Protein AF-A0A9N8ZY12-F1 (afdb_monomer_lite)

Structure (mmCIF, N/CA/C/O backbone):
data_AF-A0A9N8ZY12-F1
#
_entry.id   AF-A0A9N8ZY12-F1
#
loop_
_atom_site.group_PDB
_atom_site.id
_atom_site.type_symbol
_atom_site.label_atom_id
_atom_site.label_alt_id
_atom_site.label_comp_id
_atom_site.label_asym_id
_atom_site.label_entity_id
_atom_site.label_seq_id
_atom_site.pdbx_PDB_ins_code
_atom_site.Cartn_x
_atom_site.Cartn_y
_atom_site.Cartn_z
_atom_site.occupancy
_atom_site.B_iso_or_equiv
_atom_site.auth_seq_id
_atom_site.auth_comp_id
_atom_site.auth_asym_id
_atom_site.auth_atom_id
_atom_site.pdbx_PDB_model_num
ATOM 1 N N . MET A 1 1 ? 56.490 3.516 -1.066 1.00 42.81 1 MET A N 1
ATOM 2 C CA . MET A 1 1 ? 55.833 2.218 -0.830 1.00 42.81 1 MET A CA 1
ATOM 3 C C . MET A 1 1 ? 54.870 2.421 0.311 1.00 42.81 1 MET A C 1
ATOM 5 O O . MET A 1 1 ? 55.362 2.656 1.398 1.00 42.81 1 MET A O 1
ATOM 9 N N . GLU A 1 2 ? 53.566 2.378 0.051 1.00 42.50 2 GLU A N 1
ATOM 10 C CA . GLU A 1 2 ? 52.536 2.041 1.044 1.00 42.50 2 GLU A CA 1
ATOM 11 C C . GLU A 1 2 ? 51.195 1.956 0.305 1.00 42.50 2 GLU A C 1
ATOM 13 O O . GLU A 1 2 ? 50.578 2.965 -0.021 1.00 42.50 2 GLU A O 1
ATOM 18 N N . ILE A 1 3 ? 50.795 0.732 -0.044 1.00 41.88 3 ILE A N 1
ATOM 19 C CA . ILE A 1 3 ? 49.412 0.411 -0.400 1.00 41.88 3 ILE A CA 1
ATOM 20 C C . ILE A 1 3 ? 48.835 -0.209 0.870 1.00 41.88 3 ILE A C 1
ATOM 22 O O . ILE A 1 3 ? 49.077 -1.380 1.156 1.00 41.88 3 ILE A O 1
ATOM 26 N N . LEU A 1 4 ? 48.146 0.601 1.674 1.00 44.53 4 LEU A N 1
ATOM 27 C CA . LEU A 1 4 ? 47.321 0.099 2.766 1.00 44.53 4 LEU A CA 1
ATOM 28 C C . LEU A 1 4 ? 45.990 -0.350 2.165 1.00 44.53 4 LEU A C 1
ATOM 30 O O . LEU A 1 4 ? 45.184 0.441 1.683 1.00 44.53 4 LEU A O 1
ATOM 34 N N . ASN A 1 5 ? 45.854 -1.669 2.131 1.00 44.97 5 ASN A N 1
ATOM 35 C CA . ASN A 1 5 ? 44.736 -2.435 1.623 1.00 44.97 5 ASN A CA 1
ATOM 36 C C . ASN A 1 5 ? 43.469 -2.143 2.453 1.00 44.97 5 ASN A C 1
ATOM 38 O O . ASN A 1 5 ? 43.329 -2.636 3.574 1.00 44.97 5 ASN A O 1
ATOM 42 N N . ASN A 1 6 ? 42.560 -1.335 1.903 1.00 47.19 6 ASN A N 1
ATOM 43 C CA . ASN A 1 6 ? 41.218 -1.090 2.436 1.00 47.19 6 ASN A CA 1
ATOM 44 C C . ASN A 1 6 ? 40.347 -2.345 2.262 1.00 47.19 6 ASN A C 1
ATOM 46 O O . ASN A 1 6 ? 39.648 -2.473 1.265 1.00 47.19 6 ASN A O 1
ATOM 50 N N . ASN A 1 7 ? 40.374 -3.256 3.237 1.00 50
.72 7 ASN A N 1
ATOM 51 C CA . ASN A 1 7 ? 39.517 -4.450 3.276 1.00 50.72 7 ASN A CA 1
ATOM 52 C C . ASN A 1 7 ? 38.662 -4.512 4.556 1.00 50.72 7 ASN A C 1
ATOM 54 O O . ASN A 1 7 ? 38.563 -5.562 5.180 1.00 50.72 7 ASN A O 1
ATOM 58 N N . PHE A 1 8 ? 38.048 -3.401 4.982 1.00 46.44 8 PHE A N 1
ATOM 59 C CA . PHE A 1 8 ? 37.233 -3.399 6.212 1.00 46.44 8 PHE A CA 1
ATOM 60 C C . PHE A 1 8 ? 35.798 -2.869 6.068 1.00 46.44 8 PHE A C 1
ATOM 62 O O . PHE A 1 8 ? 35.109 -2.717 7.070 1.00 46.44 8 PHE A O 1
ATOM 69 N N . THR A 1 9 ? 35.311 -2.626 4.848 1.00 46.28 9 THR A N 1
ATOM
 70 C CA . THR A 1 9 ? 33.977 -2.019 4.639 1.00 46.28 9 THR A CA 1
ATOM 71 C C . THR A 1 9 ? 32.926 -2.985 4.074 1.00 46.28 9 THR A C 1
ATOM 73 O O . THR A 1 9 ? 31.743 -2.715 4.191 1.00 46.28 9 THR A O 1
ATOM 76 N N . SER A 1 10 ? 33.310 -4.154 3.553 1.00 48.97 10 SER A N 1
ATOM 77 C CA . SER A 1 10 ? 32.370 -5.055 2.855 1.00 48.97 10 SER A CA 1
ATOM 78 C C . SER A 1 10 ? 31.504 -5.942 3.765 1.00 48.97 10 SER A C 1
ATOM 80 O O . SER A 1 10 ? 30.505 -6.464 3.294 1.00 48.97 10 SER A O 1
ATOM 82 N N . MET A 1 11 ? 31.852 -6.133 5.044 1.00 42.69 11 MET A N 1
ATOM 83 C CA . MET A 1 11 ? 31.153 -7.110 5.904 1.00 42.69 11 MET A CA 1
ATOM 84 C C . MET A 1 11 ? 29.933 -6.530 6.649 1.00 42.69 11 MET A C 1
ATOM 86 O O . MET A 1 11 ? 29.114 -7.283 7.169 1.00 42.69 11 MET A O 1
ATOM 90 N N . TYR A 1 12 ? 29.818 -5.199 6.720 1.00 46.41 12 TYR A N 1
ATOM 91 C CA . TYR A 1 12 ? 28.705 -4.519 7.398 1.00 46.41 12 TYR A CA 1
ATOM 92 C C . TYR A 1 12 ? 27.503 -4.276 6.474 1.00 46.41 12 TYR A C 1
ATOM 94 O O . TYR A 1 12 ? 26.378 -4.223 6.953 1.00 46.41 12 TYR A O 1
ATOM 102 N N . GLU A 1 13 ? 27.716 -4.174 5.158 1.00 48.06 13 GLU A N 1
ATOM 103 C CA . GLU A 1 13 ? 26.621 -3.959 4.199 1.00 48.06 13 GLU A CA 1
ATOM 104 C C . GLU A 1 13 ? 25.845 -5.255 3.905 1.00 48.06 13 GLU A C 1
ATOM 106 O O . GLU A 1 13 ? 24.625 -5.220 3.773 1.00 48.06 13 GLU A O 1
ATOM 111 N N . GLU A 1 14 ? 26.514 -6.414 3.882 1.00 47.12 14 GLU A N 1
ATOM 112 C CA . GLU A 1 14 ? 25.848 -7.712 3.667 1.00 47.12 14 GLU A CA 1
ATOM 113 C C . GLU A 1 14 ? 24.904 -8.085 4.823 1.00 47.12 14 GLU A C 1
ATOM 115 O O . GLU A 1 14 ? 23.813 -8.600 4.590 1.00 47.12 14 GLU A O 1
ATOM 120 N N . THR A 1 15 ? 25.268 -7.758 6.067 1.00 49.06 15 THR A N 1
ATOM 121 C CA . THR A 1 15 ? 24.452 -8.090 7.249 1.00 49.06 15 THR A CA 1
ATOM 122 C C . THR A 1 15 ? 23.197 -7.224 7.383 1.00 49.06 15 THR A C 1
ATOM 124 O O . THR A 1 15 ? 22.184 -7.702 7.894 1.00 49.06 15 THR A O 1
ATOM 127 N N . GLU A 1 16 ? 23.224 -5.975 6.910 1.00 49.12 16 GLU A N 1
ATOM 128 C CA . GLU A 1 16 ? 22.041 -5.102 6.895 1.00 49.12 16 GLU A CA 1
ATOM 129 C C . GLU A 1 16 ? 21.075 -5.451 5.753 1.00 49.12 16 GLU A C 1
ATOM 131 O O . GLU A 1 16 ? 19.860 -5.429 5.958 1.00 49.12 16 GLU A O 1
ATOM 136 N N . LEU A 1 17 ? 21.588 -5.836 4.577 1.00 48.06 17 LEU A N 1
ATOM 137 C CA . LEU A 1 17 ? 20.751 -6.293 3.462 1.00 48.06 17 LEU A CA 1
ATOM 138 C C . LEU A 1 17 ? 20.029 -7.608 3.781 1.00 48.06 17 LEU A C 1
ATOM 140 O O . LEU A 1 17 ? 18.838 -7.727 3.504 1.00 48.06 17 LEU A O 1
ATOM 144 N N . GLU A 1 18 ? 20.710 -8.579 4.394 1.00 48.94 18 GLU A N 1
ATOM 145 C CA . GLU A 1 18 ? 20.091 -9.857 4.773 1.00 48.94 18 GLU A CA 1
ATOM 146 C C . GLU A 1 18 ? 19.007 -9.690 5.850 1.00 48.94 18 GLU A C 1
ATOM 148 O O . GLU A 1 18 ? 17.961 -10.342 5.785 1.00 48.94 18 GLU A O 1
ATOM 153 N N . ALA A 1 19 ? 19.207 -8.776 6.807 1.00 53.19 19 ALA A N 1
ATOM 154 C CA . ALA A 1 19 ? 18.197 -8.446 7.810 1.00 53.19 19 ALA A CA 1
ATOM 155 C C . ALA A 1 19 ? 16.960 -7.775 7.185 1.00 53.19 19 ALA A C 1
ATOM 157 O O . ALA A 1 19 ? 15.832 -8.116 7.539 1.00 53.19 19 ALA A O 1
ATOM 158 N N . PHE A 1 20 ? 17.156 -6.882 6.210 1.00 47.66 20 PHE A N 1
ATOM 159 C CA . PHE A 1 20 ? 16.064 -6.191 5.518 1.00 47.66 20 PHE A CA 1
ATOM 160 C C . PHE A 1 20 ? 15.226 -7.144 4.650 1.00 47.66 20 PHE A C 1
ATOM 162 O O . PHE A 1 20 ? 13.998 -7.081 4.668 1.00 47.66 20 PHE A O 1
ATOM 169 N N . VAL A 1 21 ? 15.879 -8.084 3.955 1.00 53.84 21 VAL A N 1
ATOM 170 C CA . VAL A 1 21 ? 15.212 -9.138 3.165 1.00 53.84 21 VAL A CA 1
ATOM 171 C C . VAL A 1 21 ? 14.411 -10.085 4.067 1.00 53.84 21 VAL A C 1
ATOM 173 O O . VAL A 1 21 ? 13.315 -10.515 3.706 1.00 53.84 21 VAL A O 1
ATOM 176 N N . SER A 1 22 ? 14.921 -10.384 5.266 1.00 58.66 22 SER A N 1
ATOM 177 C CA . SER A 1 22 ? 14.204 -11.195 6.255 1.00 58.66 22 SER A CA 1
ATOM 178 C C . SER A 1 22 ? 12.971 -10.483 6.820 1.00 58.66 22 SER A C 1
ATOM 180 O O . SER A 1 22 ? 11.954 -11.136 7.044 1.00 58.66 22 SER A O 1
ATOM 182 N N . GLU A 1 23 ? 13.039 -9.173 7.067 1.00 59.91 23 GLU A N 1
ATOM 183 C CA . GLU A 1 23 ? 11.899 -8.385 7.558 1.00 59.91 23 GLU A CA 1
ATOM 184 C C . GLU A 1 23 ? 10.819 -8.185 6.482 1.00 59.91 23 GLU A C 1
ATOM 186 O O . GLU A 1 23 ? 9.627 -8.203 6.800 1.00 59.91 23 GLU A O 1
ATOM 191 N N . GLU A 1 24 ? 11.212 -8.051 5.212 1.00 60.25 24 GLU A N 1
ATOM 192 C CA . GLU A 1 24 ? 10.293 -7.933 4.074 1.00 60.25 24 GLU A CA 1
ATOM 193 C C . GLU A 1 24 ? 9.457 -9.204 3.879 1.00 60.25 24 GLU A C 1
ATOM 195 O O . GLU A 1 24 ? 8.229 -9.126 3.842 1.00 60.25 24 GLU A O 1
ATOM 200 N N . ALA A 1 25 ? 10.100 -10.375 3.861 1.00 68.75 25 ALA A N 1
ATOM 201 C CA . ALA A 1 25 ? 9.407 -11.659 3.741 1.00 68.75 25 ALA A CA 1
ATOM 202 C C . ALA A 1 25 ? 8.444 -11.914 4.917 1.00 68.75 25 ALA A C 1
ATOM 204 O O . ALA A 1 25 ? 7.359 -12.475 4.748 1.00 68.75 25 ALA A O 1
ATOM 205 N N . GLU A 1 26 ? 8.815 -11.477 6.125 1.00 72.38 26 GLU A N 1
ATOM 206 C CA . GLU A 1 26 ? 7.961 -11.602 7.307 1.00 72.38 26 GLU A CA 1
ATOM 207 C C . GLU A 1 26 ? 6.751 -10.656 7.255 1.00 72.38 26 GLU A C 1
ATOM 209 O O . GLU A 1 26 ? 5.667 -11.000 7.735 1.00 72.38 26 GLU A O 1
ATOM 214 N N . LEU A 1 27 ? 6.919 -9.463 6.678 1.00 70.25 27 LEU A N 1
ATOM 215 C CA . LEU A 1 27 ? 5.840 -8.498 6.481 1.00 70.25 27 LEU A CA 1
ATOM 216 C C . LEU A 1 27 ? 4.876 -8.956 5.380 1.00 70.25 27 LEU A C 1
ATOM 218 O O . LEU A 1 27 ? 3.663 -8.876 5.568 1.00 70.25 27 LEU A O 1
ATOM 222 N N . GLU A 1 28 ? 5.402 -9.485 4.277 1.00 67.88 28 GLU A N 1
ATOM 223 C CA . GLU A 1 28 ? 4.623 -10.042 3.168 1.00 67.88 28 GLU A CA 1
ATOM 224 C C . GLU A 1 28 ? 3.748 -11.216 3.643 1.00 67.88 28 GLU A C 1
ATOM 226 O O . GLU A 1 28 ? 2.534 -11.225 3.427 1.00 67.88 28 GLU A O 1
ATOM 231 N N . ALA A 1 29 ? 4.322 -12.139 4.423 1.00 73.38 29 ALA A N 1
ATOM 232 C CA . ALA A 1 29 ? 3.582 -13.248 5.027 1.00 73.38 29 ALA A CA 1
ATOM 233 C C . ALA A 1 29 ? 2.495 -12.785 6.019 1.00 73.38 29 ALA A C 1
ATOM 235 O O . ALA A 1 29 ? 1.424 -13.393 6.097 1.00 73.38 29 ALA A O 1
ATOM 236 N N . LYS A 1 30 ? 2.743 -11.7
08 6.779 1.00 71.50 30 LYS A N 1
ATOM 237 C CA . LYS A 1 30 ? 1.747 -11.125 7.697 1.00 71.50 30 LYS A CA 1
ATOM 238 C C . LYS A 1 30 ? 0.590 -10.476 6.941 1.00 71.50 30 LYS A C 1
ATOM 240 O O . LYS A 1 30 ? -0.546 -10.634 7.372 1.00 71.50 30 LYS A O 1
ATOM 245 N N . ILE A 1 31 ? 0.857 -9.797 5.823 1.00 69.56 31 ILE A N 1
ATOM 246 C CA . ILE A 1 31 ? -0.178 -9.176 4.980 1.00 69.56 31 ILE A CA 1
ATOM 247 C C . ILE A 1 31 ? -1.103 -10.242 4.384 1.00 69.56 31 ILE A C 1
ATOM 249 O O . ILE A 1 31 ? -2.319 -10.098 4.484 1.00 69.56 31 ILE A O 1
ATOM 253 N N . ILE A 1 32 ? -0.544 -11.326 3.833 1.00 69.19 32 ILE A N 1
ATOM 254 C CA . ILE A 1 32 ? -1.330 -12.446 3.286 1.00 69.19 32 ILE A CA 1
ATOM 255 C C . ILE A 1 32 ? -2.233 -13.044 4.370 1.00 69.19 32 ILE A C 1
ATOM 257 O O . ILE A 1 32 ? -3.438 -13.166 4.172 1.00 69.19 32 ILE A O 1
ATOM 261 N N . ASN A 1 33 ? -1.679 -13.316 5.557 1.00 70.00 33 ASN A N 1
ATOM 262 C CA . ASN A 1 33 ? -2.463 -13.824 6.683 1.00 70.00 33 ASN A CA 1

WHAT TO PRODUCE: Retype the records above exactly, from their first line through the line that contains "ATOM 22 O O", and stop there.

SOLUTION TO THE PROBLEM:
Protein AF-A0A9N8ZY12-F1 (afdb_monomer_lite)

Structure (mmCIF, N/CA/C/O backbone):
data_AF-A0A9N8ZY12-F1
#
_entry.id   AF-A0A9N8ZY12-F1
#
loop_
_atom_site.group_PDB
_atom_site.id
_atom_site.type_symbol
_atom_site.label_atom_id
_atom_site.label_alt_id
_atom_site.label_comp_id
_atom_site.label_asym_id
_atom_site.label_entity_id
_atom_site.label_seq_id
_atom_site.pdbx_PDB_ins_code
_atom_site.Cartn_x
_atom_site.Cartn_y
_atom_site.Cartn_z
_atom_site.occupancy
_atom_site.B_iso_or_equiv
_atom_site.auth_seq_id
_atom_site.auth_comp_id
_atom_site.auth_asym_id
_atom_site.auth_atom_id
_atom_site.pdbx_PDB_model_num
ATOM 1 N N . MET A 1 1 ? 56.490 3.516 -1.066 1.00 42.81 1 MET A N 1
ATOM 2 C CA . MET A 1 1 ? 55.833 2.218 -0.830 1.00 42.81 1 MET A CA 1
ATOM 3 C C . MET A 1 1 ? 54.870 2.421 0.311 1.00 42.81 1 MET A C 1
ATOM 5 O O . MET A 1 1 ? 55.362 2.656 1.398 1.00 42.81 1 MET A O 1
ATOM 9 N N . GLU A 1 2 ? 53.566 2.378 0.051 1.00 42.50 2 GLU A N 1
ATOM 10 C CA . GLU A 1 2 ? 52.536 2.041 1.044 1.00 42.50 2 GLU A CA 1
ATOM 11 C C . GLU A 1 2 ? 51.195 1.956 0.305 1.00 42.50 2 GLU A C 1
ATOM 13 O O . GLU A 1 2 ? 50.578 2.965 -0.021 1.00 42.50 2 GLU A O 1
ATOM 18 N N . ILE A 1 3 ? 50.795 0.732 -0.044 1.00 41.88 3 ILE A N 1
ATOM 19 C CA . ILE A 1 3 ? 49.412 0.411 -0.400 1.00 41.88 3 ILE A CA 1
ATOM 20 C C . ILE A 1 3 ? 48.835 -0.209 0.870 1.00 41.88 3 ILE A C 1
ATOM 22 O O . ILE A 1 3 ? 49.077 -1.380 1.156 1.00 41.88 3 ILE A O 1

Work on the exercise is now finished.